Output: ami,ami,amour,baiser,brusko,brusko,car,comme,comme,compagnon,déclare,déclare,déteste,électricité,étudiant,fluide,gare,germes,heures,idéalistes,infectueux,lumière,médecine,meilleur,montréal,pée,pensez,poète,rancune,répondez,science,sic,vébicule,vôtre

enter image description here


Solution

  • I'm not sure if I understand you correctly.

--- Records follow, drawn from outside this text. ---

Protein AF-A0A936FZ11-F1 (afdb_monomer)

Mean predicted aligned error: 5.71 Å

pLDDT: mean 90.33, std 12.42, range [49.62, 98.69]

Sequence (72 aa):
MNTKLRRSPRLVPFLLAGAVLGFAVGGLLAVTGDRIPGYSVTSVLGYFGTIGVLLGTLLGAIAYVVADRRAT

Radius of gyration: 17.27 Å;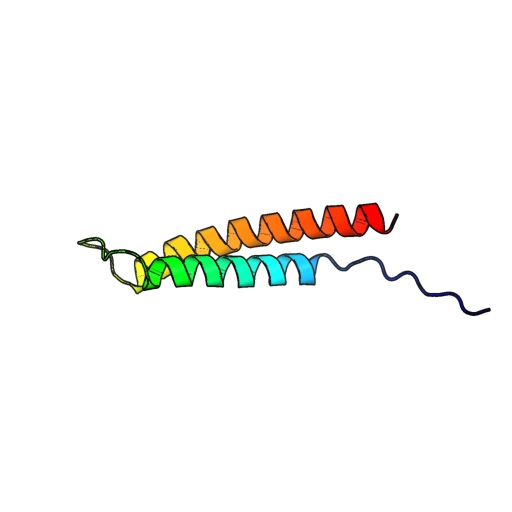 Cα contacts (8 Å, |Δi|>4): 84; chains: 1; bounding box: 45×23×48 Å

Secondary structure (DSSP, 8-state):
-------PPPHHHHHHHHHHHHHHHHHHHHHHSPPPTT--HHHHHHHHHHHHHHHHHHHHHHHHHHHHHHH-

Solvent-accessible surface area (backbone atoms only — not comparable to full-atom values): 3890 Å² total; per-residue (Å²): 135,89,77,78,78,79,72,73,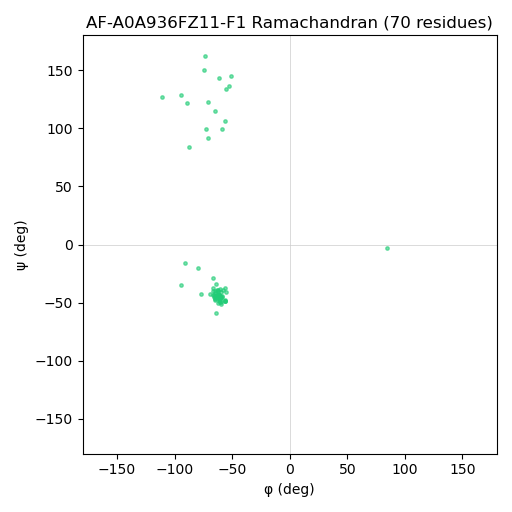79,63,61,66,64,32,29,52,52,18,21,52,52,18,23,52,53,17,36,46,50,40,70,76,45,81,87,53,88,96,59,53,65,69,54,42,26,51,53,34,19,50,53,18,24,54,55,17,23,51,52,13,48,52,51,39,54,55,52,47,62,72,64,108

Structure (mmCIF, N/CA/C/O backbone):
data_AF-A0A936F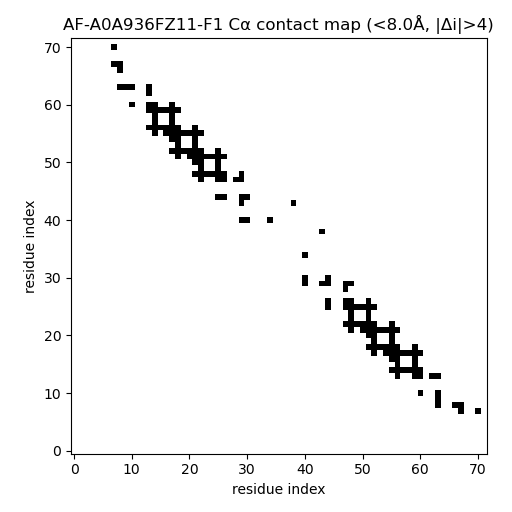Z11-F1
#
_entry.id   AF-A0A936FZ11-F1
#
loop_
_atom_site.group_PDB
_atom_site.id
_atom_site.type_symbol
_atom_site.label_atom_id
_atom_site.label_alt_id
_atom_site.label_comp_id
_atom_site.label_asym_id
_atom_site.label_entity_id
_atom_site.label_seq_id
_atom_site.pdbx_PDB_ins_code
_atom_site.Cartn_x
_atom_site.Cartn_y
_atom_site.Cartn_z
_atom_site.occupancy
_atom_site.B_iso_or_equiv
_atom_site.auth_seq_id
_atom_site.auth_comp_id
_atom_site.auth_asym_id
_atom_site.auth_atom_id
_atom_site.pdbx_PDB_model_num
ATOM 1 N N . MET A 1 1 ? -25.417 -16.844 28.873 1.00 49.62 1 MET A N 1
ATOM 2 C CA . MET A 1 1 ? -24.944 -15.463 28.629 1.00 49.62 1 MET A CA 1
ATOM 3 C C . MET A 1 1 ? -23.857 -15.520 27.555 1.00 49.62 1 MET A C 1
ATOM 5 O O . MET A 1 1 ? -22.740 -15.899 27.865 1.00 49.62 1 MET A O 1
ATOM 9 N N . ASN A 1 2 ? -24.185 -15.272 26.281 1.00 51.75 2 ASN A N 1
ATOM 10 C CA . ASN A 1 2 ? -23.193 -15.241 25.193 1.00 51.75 2 ASN A CA 1
ATOM 11 C C . ASN A 1 2 ? -22.626 -13.820 25.097 1.00 51.75 2 ASN A C 1
ATOM 13 O O . ASN A 1 2 ? -23.125 -12.988 24.338 1.00 51.75 2 ASN A O 1
ATOM 17 N N . THR A 1 3 ? -21.624 -13.507 25.915 1.00 54.62 3 THR A N 1
ATOM 18 C CA . THR A 1 3 ? -20.888 -12.248 25.796 1.00 54.62 3 THR A CA 1
ATOM 19 C C . THR A 1 3 ? -20.008 -12.344 24.554 1.00 54.62 3 THR A C 1
ATOM 21 O O . THR A 1 3 ? -18.944 -12.958 24.564 1.00 54.62 3 THR A O 1
ATOM 24 N N . LYS A 1 4 ? -20.461 -11.763 23.435 1.00 59.25 4 LYS A N 1
ATOM 25 C CA . LYS A 1 4 ? -19.581 -11.524 22.286 1.00 59.25 4 LYS A CA 1
ATOM 26 C C . LYS A 1 4 ? -18.445 -10.634 22.791 1.00 59.25 4 LYS A C 1
ATOM 28 O O . LYS A 1 4 ? -18.643 -9.434 22.958 1.00 59.25 4 LYS A O 1
ATOM 33 N 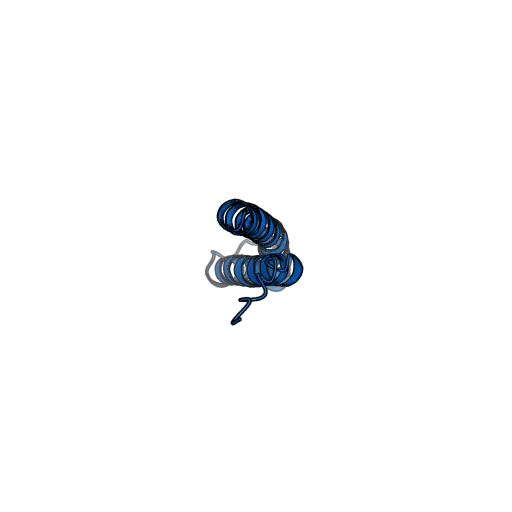N . LEU A 1 5 ? -17.285 -11.226 23.090 1.00 59.34 5 LEU A N 1
ATOM 34 C CA . LEU A 1 5 ? -16.071 -10.484 23.412 1.00 59.34 5 LEU A CA 1
ATOM 35 C C . LEU A 1 5 ? -15.805 -9.557 22.227 1.00 59.34 5 LEU A C 1
ATOM 37 O O . LEU A 1 5 ? -15.424 -10.005 21.142 1.00 59.34 5 LEU A O 1
ATOM 41 N N . ARG A 1 6 ? -16.067 -8.266 22.413 1.00 60.66 6 ARG A N 1
ATOM 42 C CA . ARG A 1 6 ? -15.813 -7.251 21.400 1.00 60.66 6 ARG A CA 1
ATOM 43 C C . ARG A 1 6 ? -14.301 -7.086 21.312 1.00 60.66 6 ARG A C 1
ATOM 45 O O . ARG A 1 6 ? -13.697 -6.360 22.092 1.00 60.66 6 ARG A O 1
ATOM 52 N N . ARG A 1 7 ? -13.664 -7.850 20.421 1.00 68.62 7 ARG A N 1
ATOM 53 C CA . ARG A 1 7 ? -12.240 -7.679 20.125 1.00 68.62 7 ARG A CA 1
ATOM 54 C C . ARG A 1 7 ? -12.084 -6.305 19.484 1.00 68.62 7 ARG A C 1
ATOM 56 O O . ARG A 1 7 ? -12.610 -6.087 18.396 1.00 68.62 7 ARG A O 1
ATOM 63 N N . SER A 1 8 ? -11.383 -5.403 20.167 1.00 72.31 8 SER A N 1
ATOM 64 C CA . SER A 1 8 ? -10.909 -4.170 19.542 1.00 72.31 8 SER A CA 1
ATOM 65 C C . SER A 1 8 ? -10.127 -4.547 18.271 1.00 72.31 8 SER A C 1
ATOM 67 O O . SER A 1 8 ? -9.384 -5.545 18.288 1.00 72.31 8 SER A O 1
ATOM 69 N N . PRO A 1 9 ? -10.340 -3.835 17.148 1.00 81.50 9 PRO A N 1
ATOM 70 C CA . PRO A 1 9 ? -9.523 -4.006 15.955 1.00 81.50 9 PRO A CA 1
ATOM 71 C C . PRO A 1 9 ? -8.037 -3.918 16.325 1.00 81.50 9 PRO A C 1
ATOM 73 O O . PRO A 1 9 ? -7.647 -3.174 17.216 1.00 81.50 9 PRO A O 1
ATOM 76 N N . ARG A 1 10 ? -7.174 -4.691 15.663 1.00 91.31 10 ARG A N 1
ATOM 77 C CA . ARG A 1 10 ? -5.724 -4.605 15.900 1.00 91.31 10 ARG A CA 1
ATOM 78 C C . ARG A 1 10 ? -5.115 -3.651 14.883 1.00 91.31 10 ARG A C 1
ATOM 80 O O . ARG A 1 10 ? -5.300 -3.870 13.694 1.00 91.31 10 ARG A O 1
ATOM 87 N N . LEU A 1 11 ? -4.340 -2.666 15.332 1.00 92.00 11 LEU A N 1
ATOM 88 C CA . LEU A 1 11 ? -3.670 -1.699 14.452 1.00 92.00 11 LEU A CA 1
ATOM 89 C C . LEU A 1 11 ? -2.674 -2.365 13.487 1.00 92.00 11 LEU A C 1
ATOM 91 O O . LEU A 1 11 ? -2.684 -2.083 12.293 1.00 92.00 11 LEU A O 1
ATOM 95 N N . VAL A 1 12 ? -1.835 -3.278 13.989 1.00 96.12 12 VAL A N 1
ATOM 96 C CA . VAL A 1 12 ? -0.718 -3.860 13.219 1.00 96.12 12 VAL A CA 1
ATOM 97 C C . VAL A 1 12 ? -1.164 -4.516 11.898 1.00 96.12 12 VAL A C 1
ATOM 99 O O . VAL A 1 12 ? -0.575 -4.190 10.870 1.00 96.12 12 VAL A O 1
ATOM 102 N N . PRO A 1 13 ? -2.216 -5.363 11.851 1.00 95.88 13 PRO A N 1
ATOM 103 C CA . PRO A 1 13 ? -2.740 -5.886 10.588 1.00 95.88 13 PRO A CA 1
ATOM 104 C C . PRO A 1 13 ? -3.152 -4.817 9.572 1.00 95.88 13 PRO A C 1
ATOM 106 O O . PRO A 1 13 ? -2.916 -5.005 8.384 1.00 95.88 13 PRO A O 1
ATOM 109 N N . PHE A 1 14 ? -3.737 -3.699 10.014 1.00 97.00 14 PHE A N 1
ATOM 110 C CA . PHE A 1 14 ? -4.134 -2.613 9.113 1.00 97.00 14 PHE A CA 1
ATOM 111 C C . PHE A 1 14 ? -2.919 -1.894 8.528 1.00 97.00 14 PHE A C 1
ATOM 113 O O . PHE A 1 14 ? -2.891 -1.621 7.330 1.00 97.00 14 PHE A O 1
ATOM 120 N N . LEU A 1 15 ? -1.903 -1.634 9.356 1.00 98.19 15 LEU A N 1
ATOM 121 C CA . LEU A 1 15 ? -0.647 -1.038 8.902 1.00 98.19 15 LEU A CA 1
ATOM 122 C C . LEU A 1 15 ? 0.046 -1.934 7.874 1.00 98.19 15 LEU A C 1
ATOM 124 O O . LEU A 1 15 ? 0.410 -1.459 6.804 1.00 98.19 15 LEU A O 1
ATOM 128 N N . LEU A 1 16 ? 0.176 -3.231 8.171 1.00 98.38 16 LEU A N 1
ATOM 129 C CA . LEU A 1 16 ? 0.821 -4.193 7.277 1.00 98.38 16 LEU A CA 1
ATOM 130 C C . LEU A 1 16 ? 0.044 -4.379 5.974 1.00 98.38 16 LEU A C 1
ATOM 132 O O . LEU A 1 16 ? 0.647 -4.368 4.905 1.00 98.38 16 LEU A O 1
ATOM 136 N N . ALA A 1 17 ? -1.282 -4.510 6.041 1.00 98.12 17 ALA A N 1
ATOM 137 C CA . ALA A 1 17 ? -2.111 -4.617 4.845 1.00 98.12 17 ALA A CA 1
ATOM 138 C C . ALA A 1 17 ? -1.956 -3.376 3.956 1.00 98.12 17 ALA A C 1
ATOM 140 O O . ALA A 1 17 ? -1.732 -3.502 2.753 1.00 98.12 17 ALA A O 1
ATOM 141 N N . GLY A 1 18 ? -2.004 -2.187 4.560 1.00 98.25 18 GLY A N 1
ATOM 142 C CA . GLY A 1 18 ? -1.769 -0.929 3.866 1.00 98.25 18 GLY A CA 1
ATOM 143 C C . GLY A 1 18 ? -0.379 -0.860 3.230 1.00 98.25 18 GLY A C 1
ATOM 144 O O . GLY A 1 18 ? -0.270 -0.581 2.039 1.00 98.25 18 GLY A O 1
ATOM 145 N N . ALA A 1 19 ? 0.673 -1.171 3.988 1.00 98.56 19 ALA A N 1
ATOM 146 C CA . ALA A 1 19 ? 2.057 -1.185 3.516 1.00 98.56 19 ALA A CA 1
ATOM 147 C C . ALA A 1 19 ? 2.253 -2.112 2.309 1.00 98.56 19 ALA A C 1
ATOM 149 O O . ALA A 1 19 ? 2.837 -1.708 1.306 1.00 98.56 19 ALA A O 1
ATOM 150 N N . VAL A 1 20 ? 1.741 -3.343 2.396 1.00 98.62 20 VAL A N 1
ATOM 151 C CA . VAL A 1 20 ? 1.867 -4.356 1.340 1.00 98.62 20 VAL A CA 1
ATOM 152 C C . VAL A 1 20 ? 1.109 -3.933 0.086 1.00 98.62 20 VAL A C 1
ATOM 154 O O . VAL A 1 20 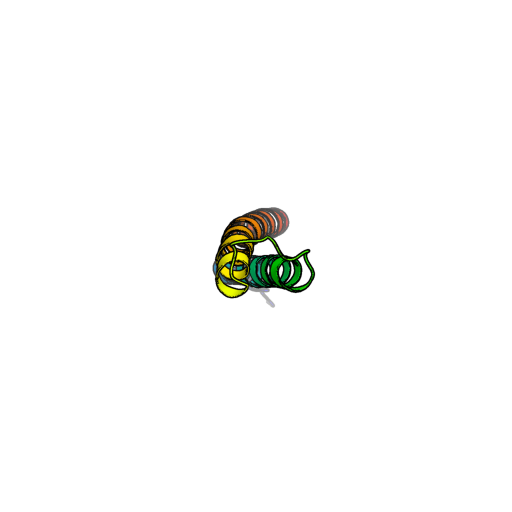? 1.662 -4.008 -1.010 1.00 98.62 2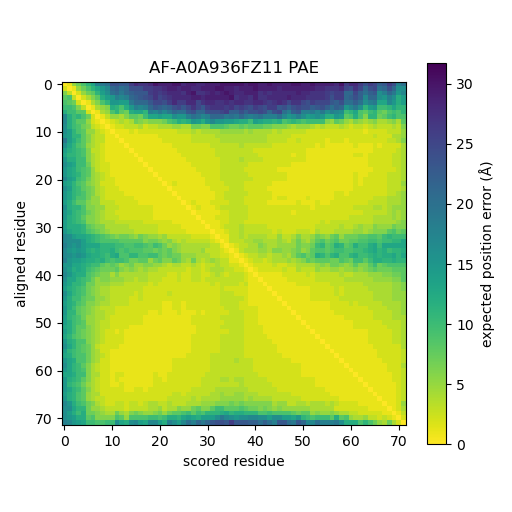0 VAL A O 1
ATOM 157 N N . LEU A 1 21 ? -0.126 -3.444 0.229 1.00 98.50 21 LEU A N 1
ATOM 158 C CA . LEU A 1 21 ? -0.908 -2.948 -0.906 1.00 98.50 21 LEU A CA 1
ATOM 159 C C . LEU A 1 21 ? -0.243 -1.733 -1.556 1.00 98.50 21 LEU A C 1
ATOM 161 O O . LEU A 1 21 ? -0.136 -1.668 -2.778 1.00 98.50 21 LEU A O 1
ATOM 165 N N . GLY A 1 22 ? 0.251 -0.798 -0.748 1.00 98.31 22 GLY A N 1
ATOM 166 C CA . GLY A 1 22 ? 0.968 0.373 -1.230 1.00 98.31 22 GLY A CA 1
ATOM 167 C C . GLY A 1 22 ? 2.251 0.010 -1.976 1.00 98.31 22 GLY A C 1
ATOM 168 O O . GLY A 1 22 ? 2.484 0.520 -3.071 1.00 98.31 22 GLY A O 1
ATOM 169 N N . PHE A 1 23 ? 3.047 -0.922 -1.441 1.00 98.31 23 PHE A N 1
ATOM 170 C CA . PHE A 1 23 ? 4.226 -1.449 -2.131 1.00 98.31 23 PHE A CA 1
ATOM 171 C C . PHE A 1 23 ? 3.856 -2.118 -3.453 1.00 98.31 23 PHE A C 1
ATOM 173 O O . PHE A 1 23 ? 4.517 -1.879 -4.456 1.00 98.31 23 PHE A O 1
ATOM 180 N N . ALA A 1 24 ? 2.800 -2.935 -3.472 1.00 98.19 24 ALA A N 1
ATOM 181 C CA . ALA A 1 24 ? 2.353 -3.619 -4.680 1.00 98.19 24 ALA A CA 1
ATOM 182 C C . ALA A 1 24 ? 1.941 -2.621 -5.771 1.00 98.19 24 ALA A C 1
ATOM 184 O O . ALA A 1 24 ? 2.342 -2.778 -6.922 1.00 98.19 24 ALA A O 1
ATOM 185 N N . VAL A 1 25 ? 1.208 -1.562 -5.411 1.00 97.94 25 VAL A N 1
ATOM 186 C CA . VAL A 1 25 ? 0.838 -0.486 -6.343 1.00 97.94 25 VAL A CA 1
ATOM 187 C C . VAL A 1 25 ? 2.078 0.271 -6.828 1.00 97.94 25 VAL A C 1
ATOM 189 O O . VAL A 1 25 ? 2.237 0.463 -8.030 1.00 97.94 25 VAL A O 1
ATOM 192 N N . GLY A 1 26 ? 2.989 0.655 -5.930 1.00 96.69 26 GLY A N 1
ATOM 193 C CA . GLY A 1 26 ? 4.235 1.333 -6.303 1.00 96.69 26 GLY A CA 1
ATOM 194 C C . GLY A 1 26 ? 5.135 0.475 -7.199 1.00 96.69 26 GLY A C 1
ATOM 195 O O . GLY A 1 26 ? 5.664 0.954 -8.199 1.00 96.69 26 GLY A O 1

If you want to remove some words from some string then basically it can be done this way:

    var txt = "a,b,c,d,aa,bb,cc,dd";
    
    var to_remove = "a,bb,d,dd".split(',');
    
    results = txt.split(',').filter(word => !to_remove.includes(word)).join();
    
    console.log(results); //output: 'b,c,aa,cc'

    But there are need additional steps to make it works with a spreadsheet data of course.

    Update

    The same code with the test data:

    var txt = "10,11,21,à,à,ami,ami,amour,aux,baiser,brusko,brusko,car,ce,comme,comme,compagnon,de,de,déclare,déclare,déteste,électricité,elle,en,est,est,est,et,étudiant,fluide,gare,germes,heures,idéalistes,il,infectueux,je,l,l,la,la,le,lumière,médecine,meilleur,moi,moi,mon,montréal,pée,pensez,poète,que,que,qui,rancune,répondez,sans,science,ses,sic,un,un,vébicule,vôtre,vous";
    
    var to_remove = "à,ai,aie,aient,aies,ait,as,au,aura,aurai,auraient,aurais,aurait,auras,aurez,auriez,aurions,aurons,auront,aux,avaient,avais,avait,avec,avez,aviez,avions,avons,ayant,ayez,ayons,c,ce,ceci,cela,celà,ces,cet,cette,d,dans,de,des,du,elle,en,es,est,et,étaient,étais,était,étant,été,étée,étées,êtes,étés,étiez,étions,eu,eue,eues,eûmes,eurent,eus,eusse,eussent,eusses,eussiez,eussions,eut,eût,eûtes,eux,fûmes,furent,fus,fusse,fussent,fusses,fussiez,fussions,fut,fût,fûtes,ici,il,ils,j,je,l,la,le,les,leur,leurs,lui,m,ma,mais,me,même,mes,moi,mon,n,ne,nos,notre,nous,on,ont,ou,par,pas,pour,qu,que,quel,quelle,quelles,quels,qui,s,sa,sans,se,sera,serai,seraient,serais,serait,seras,serez,seriez,serions,serons,seront,ses,soi,soient,sois,soit,sommes,son,sont,soyez,soyons,suis,sur,t,ta,te,tes,toi,ton,tu,un,une,vos,votre,vous,y".split(',');
    
    results = txt.split(',').filter(word => !to_remove.includes(word)).join();
    
    console.log(results);

    Here is the simple script that goes through all rows (starts from second row), takes the stop words from column B, text from column C, and puts result into column D:

    function myFunction() {
      var sheet    = SpreadsheetApp.getActiveSheet();
      var last_row = sheet.getLastRow();
      var range    = sheet.getRange('B2:C' + last_row);
      var data     = range.getValues();
      var output   = [];
    
      for (row of data) {
        var stop_words = row[0].split(',');
        var txt        = row[1].split(',');
        var result     = txt.filter(word => !stop_words.includes(word)).join();
        output.push([result]);
      }
    
      sheet.getRange('D2:D'+last_row).setValues(output);
    }
    

    If the stop words are the same for every row the script can be even simpler shorter and faster:

    function myFunction2() {
      var sheet      = SpreadsheetApp.getActiveSheet();
      var last_row   = sheet.getLastRow();
      var stop_words = sheet.getRange('B2').getValue().split(','); // get stop words from B2
      var data       = sheet.getRange('C2:C' + last_row).getValues().flat();
      
      var output = data.map(row => 
        [row.split(',').filter(word => !stop_words.includes(word)).join()]
      );
    
      sheet.getRange('D2:D'+last_row).setValues(output);
    }
    

    Update 2

    If you want a custom function it's here:

    function NGRAMSFILTER(stop_words, ngrams) {
      var stop_words = stop_words.split(',');
      return ngrams.split(',').filter(word => !stop_words.includes(word)).join();
    }
    

    It takes a cell with stop words and cells with "ngrams" and returns the the "ngrams" that aren't among the stop words.

    Update 3

    Here is the custom function that collect all 'stop words' from column B:

    function NGRAMSFILTER_ALL(ngrams) {
      var sheet      = SpreadsheetApp.getActiveSheet();
      var last_row   = sheet.getLastRow();
      var stop_words = sheet.getRange('B2:B' + last_row).getValues().flat().join(',').split(',');
      return ngrams.split(',').filter(word => !stop_words.includes(word)).join();
    }
    

    Technically it works. But actually it could froze quite often if there are too much words and rows. And I see no way to speed it up. I'd advice to use a static script for such task.